(Given entries)

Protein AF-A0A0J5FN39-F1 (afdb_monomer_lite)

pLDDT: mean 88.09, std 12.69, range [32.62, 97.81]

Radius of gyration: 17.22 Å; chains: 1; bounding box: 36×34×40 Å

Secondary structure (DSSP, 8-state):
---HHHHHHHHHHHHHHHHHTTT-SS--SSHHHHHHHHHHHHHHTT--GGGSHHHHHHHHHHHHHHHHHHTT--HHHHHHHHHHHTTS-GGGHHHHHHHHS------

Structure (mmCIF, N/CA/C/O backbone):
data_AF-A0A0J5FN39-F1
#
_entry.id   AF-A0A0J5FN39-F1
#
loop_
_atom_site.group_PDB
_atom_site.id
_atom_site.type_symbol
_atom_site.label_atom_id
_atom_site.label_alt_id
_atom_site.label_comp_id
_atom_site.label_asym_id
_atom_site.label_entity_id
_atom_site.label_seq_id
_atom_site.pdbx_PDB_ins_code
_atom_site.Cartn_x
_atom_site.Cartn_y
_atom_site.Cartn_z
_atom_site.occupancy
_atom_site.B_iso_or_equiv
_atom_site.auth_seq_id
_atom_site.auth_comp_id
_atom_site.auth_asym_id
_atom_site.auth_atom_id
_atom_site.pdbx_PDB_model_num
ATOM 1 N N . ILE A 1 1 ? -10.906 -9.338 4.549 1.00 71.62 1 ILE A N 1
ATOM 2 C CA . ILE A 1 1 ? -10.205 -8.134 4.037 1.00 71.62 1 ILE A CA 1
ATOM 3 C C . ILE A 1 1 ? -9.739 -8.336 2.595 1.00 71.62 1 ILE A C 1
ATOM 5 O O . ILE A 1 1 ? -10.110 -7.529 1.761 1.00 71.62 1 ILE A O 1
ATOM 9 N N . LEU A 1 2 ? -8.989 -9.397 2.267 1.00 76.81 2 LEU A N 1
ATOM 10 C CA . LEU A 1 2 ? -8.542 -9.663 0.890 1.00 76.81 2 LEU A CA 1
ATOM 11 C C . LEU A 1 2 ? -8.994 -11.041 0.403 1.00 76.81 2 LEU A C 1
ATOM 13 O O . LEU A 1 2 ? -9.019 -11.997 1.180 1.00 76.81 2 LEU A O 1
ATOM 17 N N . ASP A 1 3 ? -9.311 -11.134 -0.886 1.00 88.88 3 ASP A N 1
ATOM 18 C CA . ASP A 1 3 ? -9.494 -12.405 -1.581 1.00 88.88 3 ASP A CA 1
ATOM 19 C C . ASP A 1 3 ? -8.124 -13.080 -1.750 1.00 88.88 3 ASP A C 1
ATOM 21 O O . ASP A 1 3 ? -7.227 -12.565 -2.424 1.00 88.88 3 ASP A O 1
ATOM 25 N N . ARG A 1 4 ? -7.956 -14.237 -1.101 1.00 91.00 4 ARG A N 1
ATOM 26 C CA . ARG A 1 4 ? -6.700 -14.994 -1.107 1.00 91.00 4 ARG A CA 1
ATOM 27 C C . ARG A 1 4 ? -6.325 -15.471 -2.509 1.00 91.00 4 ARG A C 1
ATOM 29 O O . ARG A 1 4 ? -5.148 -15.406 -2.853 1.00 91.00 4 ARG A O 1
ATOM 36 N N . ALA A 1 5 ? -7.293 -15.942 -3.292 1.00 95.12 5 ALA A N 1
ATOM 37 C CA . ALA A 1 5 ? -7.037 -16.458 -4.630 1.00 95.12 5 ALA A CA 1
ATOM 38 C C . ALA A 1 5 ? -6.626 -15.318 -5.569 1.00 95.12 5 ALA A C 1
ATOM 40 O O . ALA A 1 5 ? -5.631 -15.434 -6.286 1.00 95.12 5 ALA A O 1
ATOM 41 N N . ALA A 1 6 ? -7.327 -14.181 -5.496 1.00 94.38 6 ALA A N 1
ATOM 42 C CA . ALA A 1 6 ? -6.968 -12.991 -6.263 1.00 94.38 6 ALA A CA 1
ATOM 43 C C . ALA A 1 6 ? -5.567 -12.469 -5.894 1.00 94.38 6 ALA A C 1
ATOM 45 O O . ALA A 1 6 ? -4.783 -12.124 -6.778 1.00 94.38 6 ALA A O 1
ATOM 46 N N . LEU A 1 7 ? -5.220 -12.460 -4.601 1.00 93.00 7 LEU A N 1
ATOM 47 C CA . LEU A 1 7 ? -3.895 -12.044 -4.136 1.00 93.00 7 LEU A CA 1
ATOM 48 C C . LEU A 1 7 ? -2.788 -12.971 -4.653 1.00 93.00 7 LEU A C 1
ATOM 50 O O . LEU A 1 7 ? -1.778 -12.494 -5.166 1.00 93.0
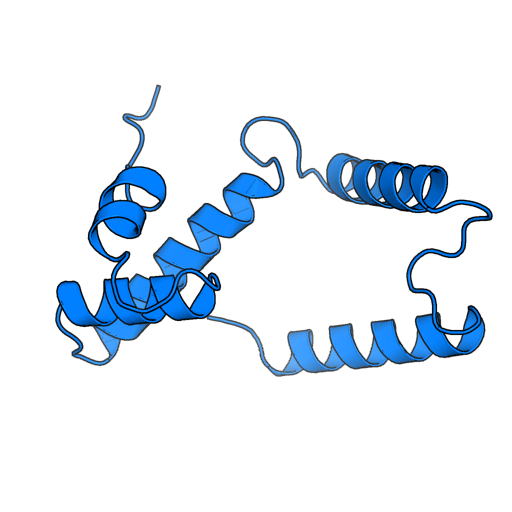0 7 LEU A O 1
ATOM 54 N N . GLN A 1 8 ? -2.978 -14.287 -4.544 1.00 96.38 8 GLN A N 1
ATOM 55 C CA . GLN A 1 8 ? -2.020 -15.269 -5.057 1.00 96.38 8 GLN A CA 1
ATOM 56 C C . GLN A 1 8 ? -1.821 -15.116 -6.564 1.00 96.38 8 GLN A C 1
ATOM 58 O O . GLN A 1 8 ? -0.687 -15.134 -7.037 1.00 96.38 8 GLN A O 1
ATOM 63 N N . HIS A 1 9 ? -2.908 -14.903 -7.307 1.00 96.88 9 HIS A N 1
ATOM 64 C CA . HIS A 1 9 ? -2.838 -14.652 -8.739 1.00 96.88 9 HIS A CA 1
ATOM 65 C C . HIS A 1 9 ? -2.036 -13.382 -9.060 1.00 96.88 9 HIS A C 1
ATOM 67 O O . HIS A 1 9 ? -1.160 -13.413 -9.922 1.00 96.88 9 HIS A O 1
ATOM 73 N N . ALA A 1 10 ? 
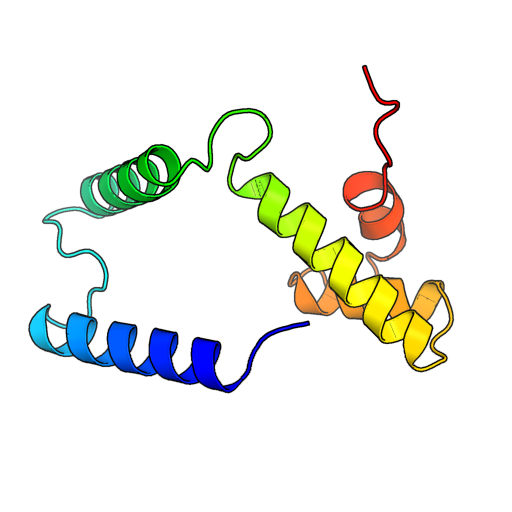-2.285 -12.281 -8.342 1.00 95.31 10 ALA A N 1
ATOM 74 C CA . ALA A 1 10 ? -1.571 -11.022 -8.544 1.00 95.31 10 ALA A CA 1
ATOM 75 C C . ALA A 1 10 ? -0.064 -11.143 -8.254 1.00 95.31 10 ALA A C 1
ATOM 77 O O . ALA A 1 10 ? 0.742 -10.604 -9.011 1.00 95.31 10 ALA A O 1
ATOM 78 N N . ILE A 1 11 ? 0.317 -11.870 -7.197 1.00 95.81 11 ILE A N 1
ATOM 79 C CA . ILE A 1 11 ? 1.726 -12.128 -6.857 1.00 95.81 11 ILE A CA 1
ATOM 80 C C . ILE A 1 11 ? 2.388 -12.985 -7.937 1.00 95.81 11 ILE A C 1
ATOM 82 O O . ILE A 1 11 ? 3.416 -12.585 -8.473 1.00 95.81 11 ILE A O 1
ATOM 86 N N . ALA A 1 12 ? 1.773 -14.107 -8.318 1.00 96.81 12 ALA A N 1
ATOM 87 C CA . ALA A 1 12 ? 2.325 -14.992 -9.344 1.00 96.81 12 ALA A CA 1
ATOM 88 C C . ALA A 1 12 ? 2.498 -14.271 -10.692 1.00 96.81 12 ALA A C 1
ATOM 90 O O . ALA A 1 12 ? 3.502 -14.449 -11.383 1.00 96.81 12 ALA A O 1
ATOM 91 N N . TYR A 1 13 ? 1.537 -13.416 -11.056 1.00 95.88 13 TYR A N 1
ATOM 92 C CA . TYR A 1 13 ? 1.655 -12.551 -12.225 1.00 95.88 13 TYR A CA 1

(End Given entries)
(Given entries)

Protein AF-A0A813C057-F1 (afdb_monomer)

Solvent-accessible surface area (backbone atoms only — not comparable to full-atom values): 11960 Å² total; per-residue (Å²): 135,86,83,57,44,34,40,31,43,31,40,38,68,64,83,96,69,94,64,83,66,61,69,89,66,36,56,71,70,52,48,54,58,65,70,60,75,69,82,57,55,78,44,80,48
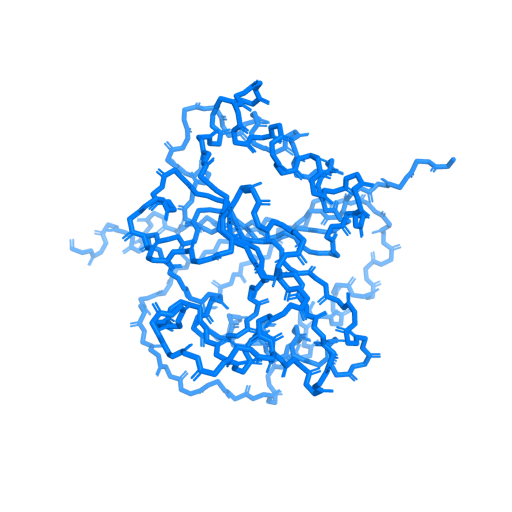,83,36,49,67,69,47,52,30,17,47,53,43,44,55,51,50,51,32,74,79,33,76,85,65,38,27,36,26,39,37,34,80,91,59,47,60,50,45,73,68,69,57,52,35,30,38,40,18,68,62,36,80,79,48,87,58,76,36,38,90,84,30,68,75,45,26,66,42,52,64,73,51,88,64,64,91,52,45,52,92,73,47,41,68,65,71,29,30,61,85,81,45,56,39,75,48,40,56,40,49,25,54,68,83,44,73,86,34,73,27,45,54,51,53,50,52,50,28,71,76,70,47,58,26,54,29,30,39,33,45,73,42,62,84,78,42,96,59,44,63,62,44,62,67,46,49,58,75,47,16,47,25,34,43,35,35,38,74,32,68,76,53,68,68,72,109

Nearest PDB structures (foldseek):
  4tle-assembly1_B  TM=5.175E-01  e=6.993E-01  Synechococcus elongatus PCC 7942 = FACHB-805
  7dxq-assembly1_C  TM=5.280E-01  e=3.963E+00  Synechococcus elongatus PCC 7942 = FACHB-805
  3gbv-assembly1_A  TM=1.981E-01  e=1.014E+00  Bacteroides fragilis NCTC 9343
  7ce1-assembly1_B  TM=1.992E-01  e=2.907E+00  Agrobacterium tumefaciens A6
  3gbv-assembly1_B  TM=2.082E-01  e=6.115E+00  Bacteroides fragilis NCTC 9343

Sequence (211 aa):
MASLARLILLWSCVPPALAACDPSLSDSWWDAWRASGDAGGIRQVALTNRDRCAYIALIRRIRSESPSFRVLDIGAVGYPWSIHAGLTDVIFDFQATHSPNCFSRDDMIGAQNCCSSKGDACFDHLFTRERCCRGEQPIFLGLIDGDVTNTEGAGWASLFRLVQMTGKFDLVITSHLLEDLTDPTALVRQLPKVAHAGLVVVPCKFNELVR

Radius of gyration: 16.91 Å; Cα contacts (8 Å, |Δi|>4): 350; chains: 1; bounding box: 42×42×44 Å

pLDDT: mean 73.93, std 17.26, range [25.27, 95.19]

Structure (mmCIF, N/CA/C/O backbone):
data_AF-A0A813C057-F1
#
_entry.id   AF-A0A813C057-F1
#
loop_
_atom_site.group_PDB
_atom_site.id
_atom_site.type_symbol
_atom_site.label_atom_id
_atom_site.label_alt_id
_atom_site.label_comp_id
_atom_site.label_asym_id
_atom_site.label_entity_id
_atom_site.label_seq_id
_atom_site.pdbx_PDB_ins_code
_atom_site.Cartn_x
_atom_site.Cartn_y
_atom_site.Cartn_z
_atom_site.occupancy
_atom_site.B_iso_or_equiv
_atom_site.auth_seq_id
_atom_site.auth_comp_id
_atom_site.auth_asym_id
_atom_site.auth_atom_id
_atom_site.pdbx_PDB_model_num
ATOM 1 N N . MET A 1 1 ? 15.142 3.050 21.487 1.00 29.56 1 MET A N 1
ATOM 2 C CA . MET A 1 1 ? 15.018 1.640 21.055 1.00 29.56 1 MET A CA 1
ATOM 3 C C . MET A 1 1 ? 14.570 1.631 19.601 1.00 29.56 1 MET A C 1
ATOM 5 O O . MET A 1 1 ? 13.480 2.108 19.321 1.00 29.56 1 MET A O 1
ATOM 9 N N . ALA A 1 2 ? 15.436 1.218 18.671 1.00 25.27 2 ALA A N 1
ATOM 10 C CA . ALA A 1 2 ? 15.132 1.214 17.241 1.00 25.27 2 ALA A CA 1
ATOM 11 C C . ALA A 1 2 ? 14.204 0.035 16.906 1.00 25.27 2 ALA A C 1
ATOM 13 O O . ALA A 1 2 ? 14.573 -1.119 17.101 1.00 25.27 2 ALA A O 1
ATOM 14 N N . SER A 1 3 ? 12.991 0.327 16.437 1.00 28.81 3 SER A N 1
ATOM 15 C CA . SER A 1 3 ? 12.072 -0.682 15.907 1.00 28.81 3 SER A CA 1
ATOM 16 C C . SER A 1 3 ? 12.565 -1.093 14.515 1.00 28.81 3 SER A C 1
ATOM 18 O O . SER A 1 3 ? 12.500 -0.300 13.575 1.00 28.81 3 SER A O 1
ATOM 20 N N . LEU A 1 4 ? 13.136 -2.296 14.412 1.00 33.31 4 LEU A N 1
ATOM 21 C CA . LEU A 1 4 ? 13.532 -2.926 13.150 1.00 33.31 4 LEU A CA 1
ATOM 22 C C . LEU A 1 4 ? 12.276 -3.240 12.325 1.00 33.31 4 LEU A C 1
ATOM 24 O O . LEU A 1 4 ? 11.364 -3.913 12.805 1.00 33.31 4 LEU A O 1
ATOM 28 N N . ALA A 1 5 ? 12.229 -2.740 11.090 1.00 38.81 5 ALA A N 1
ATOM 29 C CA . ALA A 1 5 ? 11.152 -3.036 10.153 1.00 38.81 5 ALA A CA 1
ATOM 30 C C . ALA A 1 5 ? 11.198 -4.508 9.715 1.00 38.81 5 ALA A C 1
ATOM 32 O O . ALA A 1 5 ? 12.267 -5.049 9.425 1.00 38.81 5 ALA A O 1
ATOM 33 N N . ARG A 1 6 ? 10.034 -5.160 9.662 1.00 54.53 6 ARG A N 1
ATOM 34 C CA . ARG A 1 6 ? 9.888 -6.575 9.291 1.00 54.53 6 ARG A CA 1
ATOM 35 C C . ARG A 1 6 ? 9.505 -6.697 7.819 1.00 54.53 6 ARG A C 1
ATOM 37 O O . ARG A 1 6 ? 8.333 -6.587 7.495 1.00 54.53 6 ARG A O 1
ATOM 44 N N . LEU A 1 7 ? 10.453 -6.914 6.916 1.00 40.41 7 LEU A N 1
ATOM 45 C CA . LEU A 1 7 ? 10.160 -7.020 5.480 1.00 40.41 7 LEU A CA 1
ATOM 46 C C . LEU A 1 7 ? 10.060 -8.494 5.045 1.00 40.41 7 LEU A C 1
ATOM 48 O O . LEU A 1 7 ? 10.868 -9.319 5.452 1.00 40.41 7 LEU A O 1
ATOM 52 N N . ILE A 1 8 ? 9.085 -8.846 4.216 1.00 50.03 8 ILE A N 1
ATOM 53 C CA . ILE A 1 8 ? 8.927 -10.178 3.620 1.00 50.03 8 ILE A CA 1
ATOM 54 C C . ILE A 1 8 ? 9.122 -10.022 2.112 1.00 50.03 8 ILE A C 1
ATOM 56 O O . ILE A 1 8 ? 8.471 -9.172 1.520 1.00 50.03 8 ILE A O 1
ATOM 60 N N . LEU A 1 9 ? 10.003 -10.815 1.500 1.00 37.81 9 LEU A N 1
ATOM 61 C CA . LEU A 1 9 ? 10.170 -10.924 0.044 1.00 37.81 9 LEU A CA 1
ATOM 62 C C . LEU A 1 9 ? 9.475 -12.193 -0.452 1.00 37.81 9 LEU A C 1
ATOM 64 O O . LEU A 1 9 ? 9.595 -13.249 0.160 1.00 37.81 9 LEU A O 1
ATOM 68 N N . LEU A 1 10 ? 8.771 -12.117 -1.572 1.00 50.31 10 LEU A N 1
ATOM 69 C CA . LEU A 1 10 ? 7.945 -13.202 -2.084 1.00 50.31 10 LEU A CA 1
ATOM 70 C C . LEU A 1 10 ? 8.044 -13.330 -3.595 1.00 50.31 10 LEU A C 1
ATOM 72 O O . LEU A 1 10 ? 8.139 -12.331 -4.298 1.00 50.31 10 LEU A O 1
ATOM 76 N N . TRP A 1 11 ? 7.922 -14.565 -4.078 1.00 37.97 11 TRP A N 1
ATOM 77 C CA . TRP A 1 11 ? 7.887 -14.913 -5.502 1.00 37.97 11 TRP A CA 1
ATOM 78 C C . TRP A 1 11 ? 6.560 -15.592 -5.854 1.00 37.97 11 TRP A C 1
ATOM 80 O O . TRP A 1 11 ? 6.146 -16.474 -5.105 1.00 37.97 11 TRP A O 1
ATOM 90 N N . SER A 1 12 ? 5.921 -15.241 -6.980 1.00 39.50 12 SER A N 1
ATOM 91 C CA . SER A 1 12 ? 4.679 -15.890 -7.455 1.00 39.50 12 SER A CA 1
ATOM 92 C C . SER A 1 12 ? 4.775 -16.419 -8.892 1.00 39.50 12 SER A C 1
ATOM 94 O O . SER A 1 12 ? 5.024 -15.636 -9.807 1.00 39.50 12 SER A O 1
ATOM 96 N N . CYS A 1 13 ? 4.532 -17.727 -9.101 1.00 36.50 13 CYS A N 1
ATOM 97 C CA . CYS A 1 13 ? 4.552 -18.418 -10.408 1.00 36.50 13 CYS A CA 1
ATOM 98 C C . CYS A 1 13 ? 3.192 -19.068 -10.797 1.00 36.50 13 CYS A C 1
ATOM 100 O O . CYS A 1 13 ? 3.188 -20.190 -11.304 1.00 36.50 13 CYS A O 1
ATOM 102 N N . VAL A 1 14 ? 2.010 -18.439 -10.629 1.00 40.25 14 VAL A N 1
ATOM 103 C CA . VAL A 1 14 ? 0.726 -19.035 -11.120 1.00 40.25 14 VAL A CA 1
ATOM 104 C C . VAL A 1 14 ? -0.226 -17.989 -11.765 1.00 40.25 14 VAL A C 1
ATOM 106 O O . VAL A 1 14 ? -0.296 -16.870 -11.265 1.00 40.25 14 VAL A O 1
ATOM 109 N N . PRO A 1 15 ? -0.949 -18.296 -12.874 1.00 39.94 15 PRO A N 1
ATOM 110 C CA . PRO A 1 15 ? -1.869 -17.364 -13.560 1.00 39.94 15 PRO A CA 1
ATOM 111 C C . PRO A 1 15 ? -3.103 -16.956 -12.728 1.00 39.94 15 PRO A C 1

(End Given entries)

Problem requirements — Which lines above run from the one containing "ATOM 68 N N" to the one containing "ATOM 104 C C"? Give them again exactly, both ends included.

Reply to the exercise —
ATOM 68 N N . LEU A 1 10 ? 8.771 -12.117 -1.572 1.00 50.31 10 LEU A N 1
ATOM 69 C CA . LEU A 1 10 ? 7.945 -13.202 -2.084 1.00 50.31 10 LEU A CA 1
ATOM 70 C C . LEU A 1 10 ? 8.044 -13.330 -3.595 1.00 50.31 10 LEU A C 1
ATOM 72 O O . LEU A 1 10 ? 8.139 -12.331 -4.298 1.00 50.31 10 LEU A O 1
ATOM 76 N N . TRP A 1 11 ? 7.922 -14.565 -4.078 1.00 37.97 11 TRP A N 1
ATOM 77 C CA . TRP A 1 11 ? 7.887 -14.913 -5.502 1.00 37.97 11 TRP A CA 1
ATOM 78 C C . TRP A 1 11 ? 6.560 -15.592 -5.854 1.00 37.97 11 TRP A C 1
ATOM 80 O O . TRP A 1 11 ? 6.146 -16.474 -5.105 1.00 37.97 11 TRP A O 1
ATOM 90 N N . SER A 1 12 ? 5.921 -15.241 -6.980 1.00 39.50 12 SER A N 1
ATOM 91 C CA . SER A 1 12 ? 4.679 -15.890 -7.455 1.00 39.50 12 SER A CA 1
ATOM 92 C C . SER A 1 12 ? 4.775 -16.419 -8.892 1.00 39.50 12 SER A C 1
ATOM 94 O O . SER A 1 12 ? 5.024 -15.636 -9.807 1.00 39.50 12 SER A O 1
ATOM 96 N N . CYS A 1 13 ? 4.532 -17.727 -9.101 1.00 36.50 13 CYS A N 1
ATOM 97 C CA . CYS A 1 13 ? 4.552 -18.418 -10.408 1.00 36.50 13 CYS A CA 1
ATOM 98 C C . CYS A 1 13 ? 3.192 -19.068 -10.797 1.00 36.50 13 CYS A C 1
ATOM 100 O O . CYS A 1 13 ? 3.188 -20.190 -11.304 1.00 36.50 13 CYS A O 1
ATOM 102 N N . VAL A 1 14 ? 2.010 -18.439 -10.629 1.00 40.25 14 VAL A N 1
ATOM 103 C CA . VAL A 1 14 ? 0.726 -19.035 -11.120 1.00 40.25 14 VAL A CA 1
ATOM 104 C C . VAL A 1 14 ? -0.226 -17.989 -11.765 1.00 40.25 14 VAL A C 1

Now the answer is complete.